*Description of the task*: Copy the listing below line for line, starting at its first line and ending with the line that has "ATOM 15 N N" in it. Add nothing.

*Input data*:
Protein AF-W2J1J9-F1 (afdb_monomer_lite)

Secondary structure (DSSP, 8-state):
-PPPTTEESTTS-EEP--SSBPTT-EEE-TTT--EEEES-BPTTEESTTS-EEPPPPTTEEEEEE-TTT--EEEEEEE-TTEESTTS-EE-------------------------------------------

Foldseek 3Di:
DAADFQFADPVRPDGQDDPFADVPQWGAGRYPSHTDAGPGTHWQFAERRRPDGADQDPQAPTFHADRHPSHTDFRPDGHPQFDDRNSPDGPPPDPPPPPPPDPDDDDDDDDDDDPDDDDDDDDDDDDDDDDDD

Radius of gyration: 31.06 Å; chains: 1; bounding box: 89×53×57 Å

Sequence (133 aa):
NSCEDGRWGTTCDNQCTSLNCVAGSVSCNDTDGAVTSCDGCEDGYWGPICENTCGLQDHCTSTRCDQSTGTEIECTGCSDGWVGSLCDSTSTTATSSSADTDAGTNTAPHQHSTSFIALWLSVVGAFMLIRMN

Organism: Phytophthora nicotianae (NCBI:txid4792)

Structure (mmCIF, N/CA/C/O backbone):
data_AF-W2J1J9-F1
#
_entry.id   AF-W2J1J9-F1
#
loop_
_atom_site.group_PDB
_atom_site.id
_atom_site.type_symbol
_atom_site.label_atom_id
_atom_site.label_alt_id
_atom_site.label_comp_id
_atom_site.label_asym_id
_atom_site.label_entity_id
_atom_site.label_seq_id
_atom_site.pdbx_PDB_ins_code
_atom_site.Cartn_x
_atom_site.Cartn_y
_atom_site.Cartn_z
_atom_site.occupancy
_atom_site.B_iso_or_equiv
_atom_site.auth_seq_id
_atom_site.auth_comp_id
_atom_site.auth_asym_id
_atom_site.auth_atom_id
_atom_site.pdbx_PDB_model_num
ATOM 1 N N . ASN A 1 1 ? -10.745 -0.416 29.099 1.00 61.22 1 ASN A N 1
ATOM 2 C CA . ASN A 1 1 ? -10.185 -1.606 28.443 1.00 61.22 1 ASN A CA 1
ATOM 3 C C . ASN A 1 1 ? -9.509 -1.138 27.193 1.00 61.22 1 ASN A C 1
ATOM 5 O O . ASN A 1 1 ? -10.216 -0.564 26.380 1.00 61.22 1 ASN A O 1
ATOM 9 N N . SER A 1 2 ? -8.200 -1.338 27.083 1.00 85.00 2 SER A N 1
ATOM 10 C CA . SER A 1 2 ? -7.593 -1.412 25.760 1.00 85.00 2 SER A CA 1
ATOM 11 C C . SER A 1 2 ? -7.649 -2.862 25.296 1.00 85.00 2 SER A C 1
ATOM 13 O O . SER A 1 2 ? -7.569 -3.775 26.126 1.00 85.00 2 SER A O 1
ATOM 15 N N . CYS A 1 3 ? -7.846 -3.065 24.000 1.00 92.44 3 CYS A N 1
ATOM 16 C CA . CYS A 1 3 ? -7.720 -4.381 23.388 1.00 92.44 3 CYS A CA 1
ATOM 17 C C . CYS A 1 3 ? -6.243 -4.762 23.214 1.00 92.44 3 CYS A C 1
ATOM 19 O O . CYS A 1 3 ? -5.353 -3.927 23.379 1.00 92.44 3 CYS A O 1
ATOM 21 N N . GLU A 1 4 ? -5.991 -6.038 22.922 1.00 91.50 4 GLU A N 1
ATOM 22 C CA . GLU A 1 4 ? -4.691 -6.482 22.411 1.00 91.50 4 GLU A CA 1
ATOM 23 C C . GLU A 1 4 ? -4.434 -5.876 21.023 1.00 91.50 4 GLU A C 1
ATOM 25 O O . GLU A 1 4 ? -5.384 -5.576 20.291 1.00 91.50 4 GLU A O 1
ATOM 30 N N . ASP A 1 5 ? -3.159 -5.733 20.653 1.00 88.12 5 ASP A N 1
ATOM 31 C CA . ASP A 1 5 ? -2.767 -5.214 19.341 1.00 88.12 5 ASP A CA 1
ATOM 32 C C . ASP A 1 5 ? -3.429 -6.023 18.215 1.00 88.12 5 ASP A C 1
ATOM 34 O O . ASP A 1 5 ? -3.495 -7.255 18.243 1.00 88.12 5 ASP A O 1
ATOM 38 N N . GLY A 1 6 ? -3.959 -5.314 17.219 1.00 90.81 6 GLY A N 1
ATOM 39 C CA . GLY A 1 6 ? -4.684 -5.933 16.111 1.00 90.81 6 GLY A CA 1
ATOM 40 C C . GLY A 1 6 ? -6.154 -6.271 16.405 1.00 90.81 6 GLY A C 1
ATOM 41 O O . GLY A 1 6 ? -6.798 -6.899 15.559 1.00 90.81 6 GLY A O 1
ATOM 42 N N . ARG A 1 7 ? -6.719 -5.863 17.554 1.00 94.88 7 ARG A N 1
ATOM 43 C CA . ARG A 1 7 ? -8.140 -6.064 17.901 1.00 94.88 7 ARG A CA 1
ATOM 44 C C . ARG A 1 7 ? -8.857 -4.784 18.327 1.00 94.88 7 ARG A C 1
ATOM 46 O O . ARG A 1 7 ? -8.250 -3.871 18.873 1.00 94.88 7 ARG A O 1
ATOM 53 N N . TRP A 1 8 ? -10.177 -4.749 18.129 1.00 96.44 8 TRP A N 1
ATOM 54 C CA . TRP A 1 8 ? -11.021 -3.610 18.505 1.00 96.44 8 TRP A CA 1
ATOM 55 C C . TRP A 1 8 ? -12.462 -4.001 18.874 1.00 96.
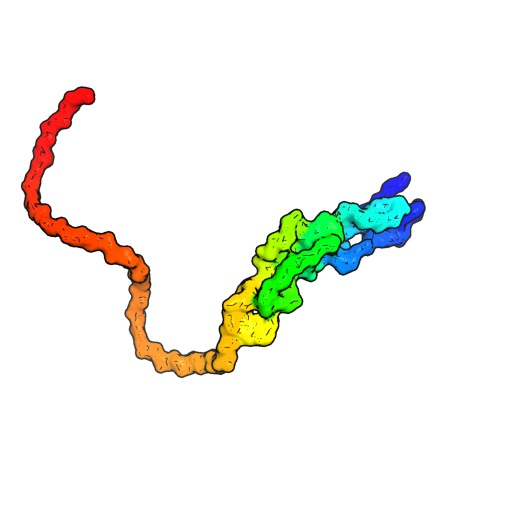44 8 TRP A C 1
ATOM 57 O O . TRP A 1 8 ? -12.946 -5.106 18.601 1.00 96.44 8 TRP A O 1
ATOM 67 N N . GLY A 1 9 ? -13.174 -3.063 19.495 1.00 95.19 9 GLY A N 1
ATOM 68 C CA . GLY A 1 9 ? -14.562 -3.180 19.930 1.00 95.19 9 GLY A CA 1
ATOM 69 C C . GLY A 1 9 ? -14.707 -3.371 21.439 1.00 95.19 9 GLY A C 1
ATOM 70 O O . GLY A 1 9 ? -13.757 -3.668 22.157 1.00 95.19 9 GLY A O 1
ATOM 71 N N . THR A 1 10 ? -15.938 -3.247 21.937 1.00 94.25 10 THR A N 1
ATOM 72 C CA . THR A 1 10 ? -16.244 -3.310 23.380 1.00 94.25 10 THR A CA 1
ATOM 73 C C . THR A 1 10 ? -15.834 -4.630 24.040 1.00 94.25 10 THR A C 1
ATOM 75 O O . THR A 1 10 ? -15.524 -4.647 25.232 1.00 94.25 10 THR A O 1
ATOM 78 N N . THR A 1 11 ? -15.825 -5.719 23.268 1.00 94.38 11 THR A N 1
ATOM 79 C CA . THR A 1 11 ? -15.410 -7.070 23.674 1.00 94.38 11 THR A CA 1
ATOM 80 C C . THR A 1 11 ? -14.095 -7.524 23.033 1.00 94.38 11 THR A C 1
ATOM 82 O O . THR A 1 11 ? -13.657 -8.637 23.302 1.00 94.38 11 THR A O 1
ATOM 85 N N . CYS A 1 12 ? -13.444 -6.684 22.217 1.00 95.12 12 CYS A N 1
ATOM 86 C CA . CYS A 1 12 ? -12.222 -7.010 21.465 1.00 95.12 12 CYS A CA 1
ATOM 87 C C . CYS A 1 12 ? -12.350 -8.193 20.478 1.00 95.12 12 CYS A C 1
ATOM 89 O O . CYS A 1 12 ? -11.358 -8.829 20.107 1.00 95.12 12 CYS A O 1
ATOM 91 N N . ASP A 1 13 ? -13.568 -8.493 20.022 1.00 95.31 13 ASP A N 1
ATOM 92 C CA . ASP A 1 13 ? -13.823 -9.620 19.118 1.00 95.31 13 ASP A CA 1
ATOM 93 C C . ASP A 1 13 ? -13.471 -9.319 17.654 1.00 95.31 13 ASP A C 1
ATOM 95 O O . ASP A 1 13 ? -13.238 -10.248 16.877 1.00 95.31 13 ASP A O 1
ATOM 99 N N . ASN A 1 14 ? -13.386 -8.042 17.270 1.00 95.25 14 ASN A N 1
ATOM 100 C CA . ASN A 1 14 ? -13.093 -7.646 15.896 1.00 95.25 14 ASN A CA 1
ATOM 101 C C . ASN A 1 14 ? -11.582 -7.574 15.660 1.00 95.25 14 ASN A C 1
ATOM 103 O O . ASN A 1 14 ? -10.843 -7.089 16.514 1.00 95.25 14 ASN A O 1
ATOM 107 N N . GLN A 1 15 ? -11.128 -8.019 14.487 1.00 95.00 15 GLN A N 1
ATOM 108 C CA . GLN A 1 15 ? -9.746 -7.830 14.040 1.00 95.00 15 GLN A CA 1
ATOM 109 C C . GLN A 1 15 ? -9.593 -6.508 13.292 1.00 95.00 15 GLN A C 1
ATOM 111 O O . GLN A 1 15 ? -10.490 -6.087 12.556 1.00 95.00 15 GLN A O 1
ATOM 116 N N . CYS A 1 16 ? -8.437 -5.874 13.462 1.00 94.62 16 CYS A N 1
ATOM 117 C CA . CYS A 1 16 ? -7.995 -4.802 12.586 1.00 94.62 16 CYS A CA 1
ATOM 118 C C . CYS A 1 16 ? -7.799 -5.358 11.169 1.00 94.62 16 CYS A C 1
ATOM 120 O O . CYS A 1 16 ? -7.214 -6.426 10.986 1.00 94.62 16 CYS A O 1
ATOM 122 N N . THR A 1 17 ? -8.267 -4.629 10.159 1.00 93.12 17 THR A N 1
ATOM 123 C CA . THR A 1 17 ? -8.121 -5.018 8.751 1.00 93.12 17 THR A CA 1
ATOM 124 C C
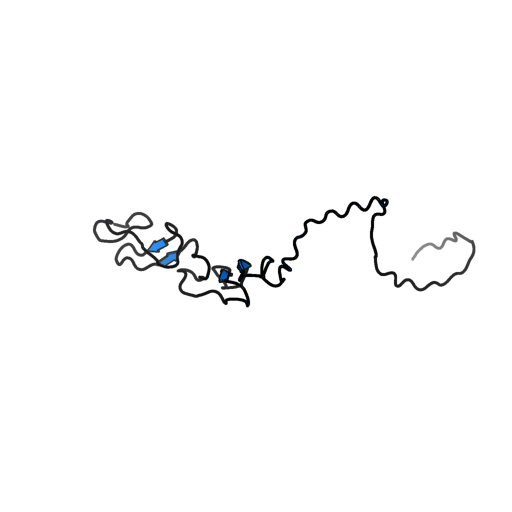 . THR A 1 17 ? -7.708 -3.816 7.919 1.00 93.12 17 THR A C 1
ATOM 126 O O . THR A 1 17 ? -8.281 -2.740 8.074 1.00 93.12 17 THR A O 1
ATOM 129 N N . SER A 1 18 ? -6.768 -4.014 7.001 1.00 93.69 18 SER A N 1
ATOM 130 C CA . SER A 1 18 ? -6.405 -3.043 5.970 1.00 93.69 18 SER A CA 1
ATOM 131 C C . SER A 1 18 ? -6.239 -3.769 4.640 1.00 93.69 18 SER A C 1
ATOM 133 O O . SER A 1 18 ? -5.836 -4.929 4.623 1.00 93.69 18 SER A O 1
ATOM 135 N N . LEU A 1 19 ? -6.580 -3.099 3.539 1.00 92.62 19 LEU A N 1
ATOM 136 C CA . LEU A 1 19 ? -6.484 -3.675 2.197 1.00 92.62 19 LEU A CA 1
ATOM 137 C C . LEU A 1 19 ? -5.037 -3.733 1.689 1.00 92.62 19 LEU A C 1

*Task response*:
Protein AF-W2J1J9-F1 (afdb_monomer_lite)

Secondary structure (DSSP, 8-state):
-PPPTTEESTTS-EEP--SSBPTT-EEE-TTT--EEEES-BPTTEESTTS-EEPPPPTTEEEEEE-TTT--EEEEEEE-TTEESTTS-EE-------------------------------------------

Foldseek 3Di:
DAADFQFADPVRPDGQDDPFADVPQWGAGRYPSHTDAGPGTHWQFAERRRPDGADQDPQAPTFHADRHPSHTDFRPDGHPQFDDRNSPDGPPPDPPPPPPPDPDDDDDDDDDDDPDDDDDDDDDDDDDDDDDD

Radius of gyration: 31.06 Å; chains: 1; bounding box: 89×53×57 Å

Sequence (133 aa):
NSCEDGRWGTTCDNQCTSLNCVAGSVSCNDTDGAVTSCDGCEDGYWGPICENTCGLQDHCTSTRCDQSTGTEIECTGCSDGWVGSLCDSTSTTATSSSADTDAGTNTAPHQHSTSFIALWLSVVGAFMLIRMN

Organism: Phytophthora nicotianae (NCBI:txid4792)

Structure (mmCIF, N/CA/C/O backbone):
data_AF-W2J1J9-F1
#
_entry.id   AF-W2J1J9-F1
#
loop_
_atom_site.group_PDB
_atom_site.id
_atom_site.type_symbol
_atom_site.label_atom_id
_atom_site.label_alt_id
_atom_site.label_comp_id
_atom_site.label_asym_id
_atom_site.label_entity_id
_atom_site.label_seq_id
_atom_site.pdbx_PDB_ins_code
_atom_site.Cartn_x
_atom_site.Cartn_y
_atom_site.Cartn_z
_atom_site.occupancy
_atom_site.B_iso_or_equiv
_atom_site.auth_seq_id
_atom_site.auth_comp_id
_atom_site.auth_asym_id
_atom_site.auth_atom_id
_atom_site.pdbx_PDB_model_num
ATOM 1 N N . ASN A 1 1 ? -10.745 -0.416 29.099 1.00 61.22 1 ASN A N 1
ATOM 2 C CA . ASN A 1 1 ? -10.185 -1.606 28.443 1.00 61.22 1 ASN A CA 1
ATOM 3 C C . ASN A 1 1 ? -9.509 -1.138 27.193 1.00 61.22 1 ASN A C 1
ATOM 5 O O . ASN A 1 1 ? -10.216 -0.564 26.380 1.00 61.22 1 ASN A O 1
ATOM 9 N N . SER A 1 2 ? -8.200 -1.338 27.083 1.00 85.00 2 SER A N 1
ATOM 10 C CA . SER A 1 2 ? -7.593 -1.412 25.760 1.00 85.00 2 SER A CA 1
ATOM 11 C C . SER A 1 2 ? -7.649 -2.862 25.296 1.00 85.00 2 SER A C 1
ATOM 13 O O . SER A 1 2 ? -7.569 -3.775 26.126 1.00 85.00 2 SER A O 1
ATOM 15 N N . CYS A 1 3 ? -7.846 -3.065 24.000 1.00 92.44 3 CYS A N 1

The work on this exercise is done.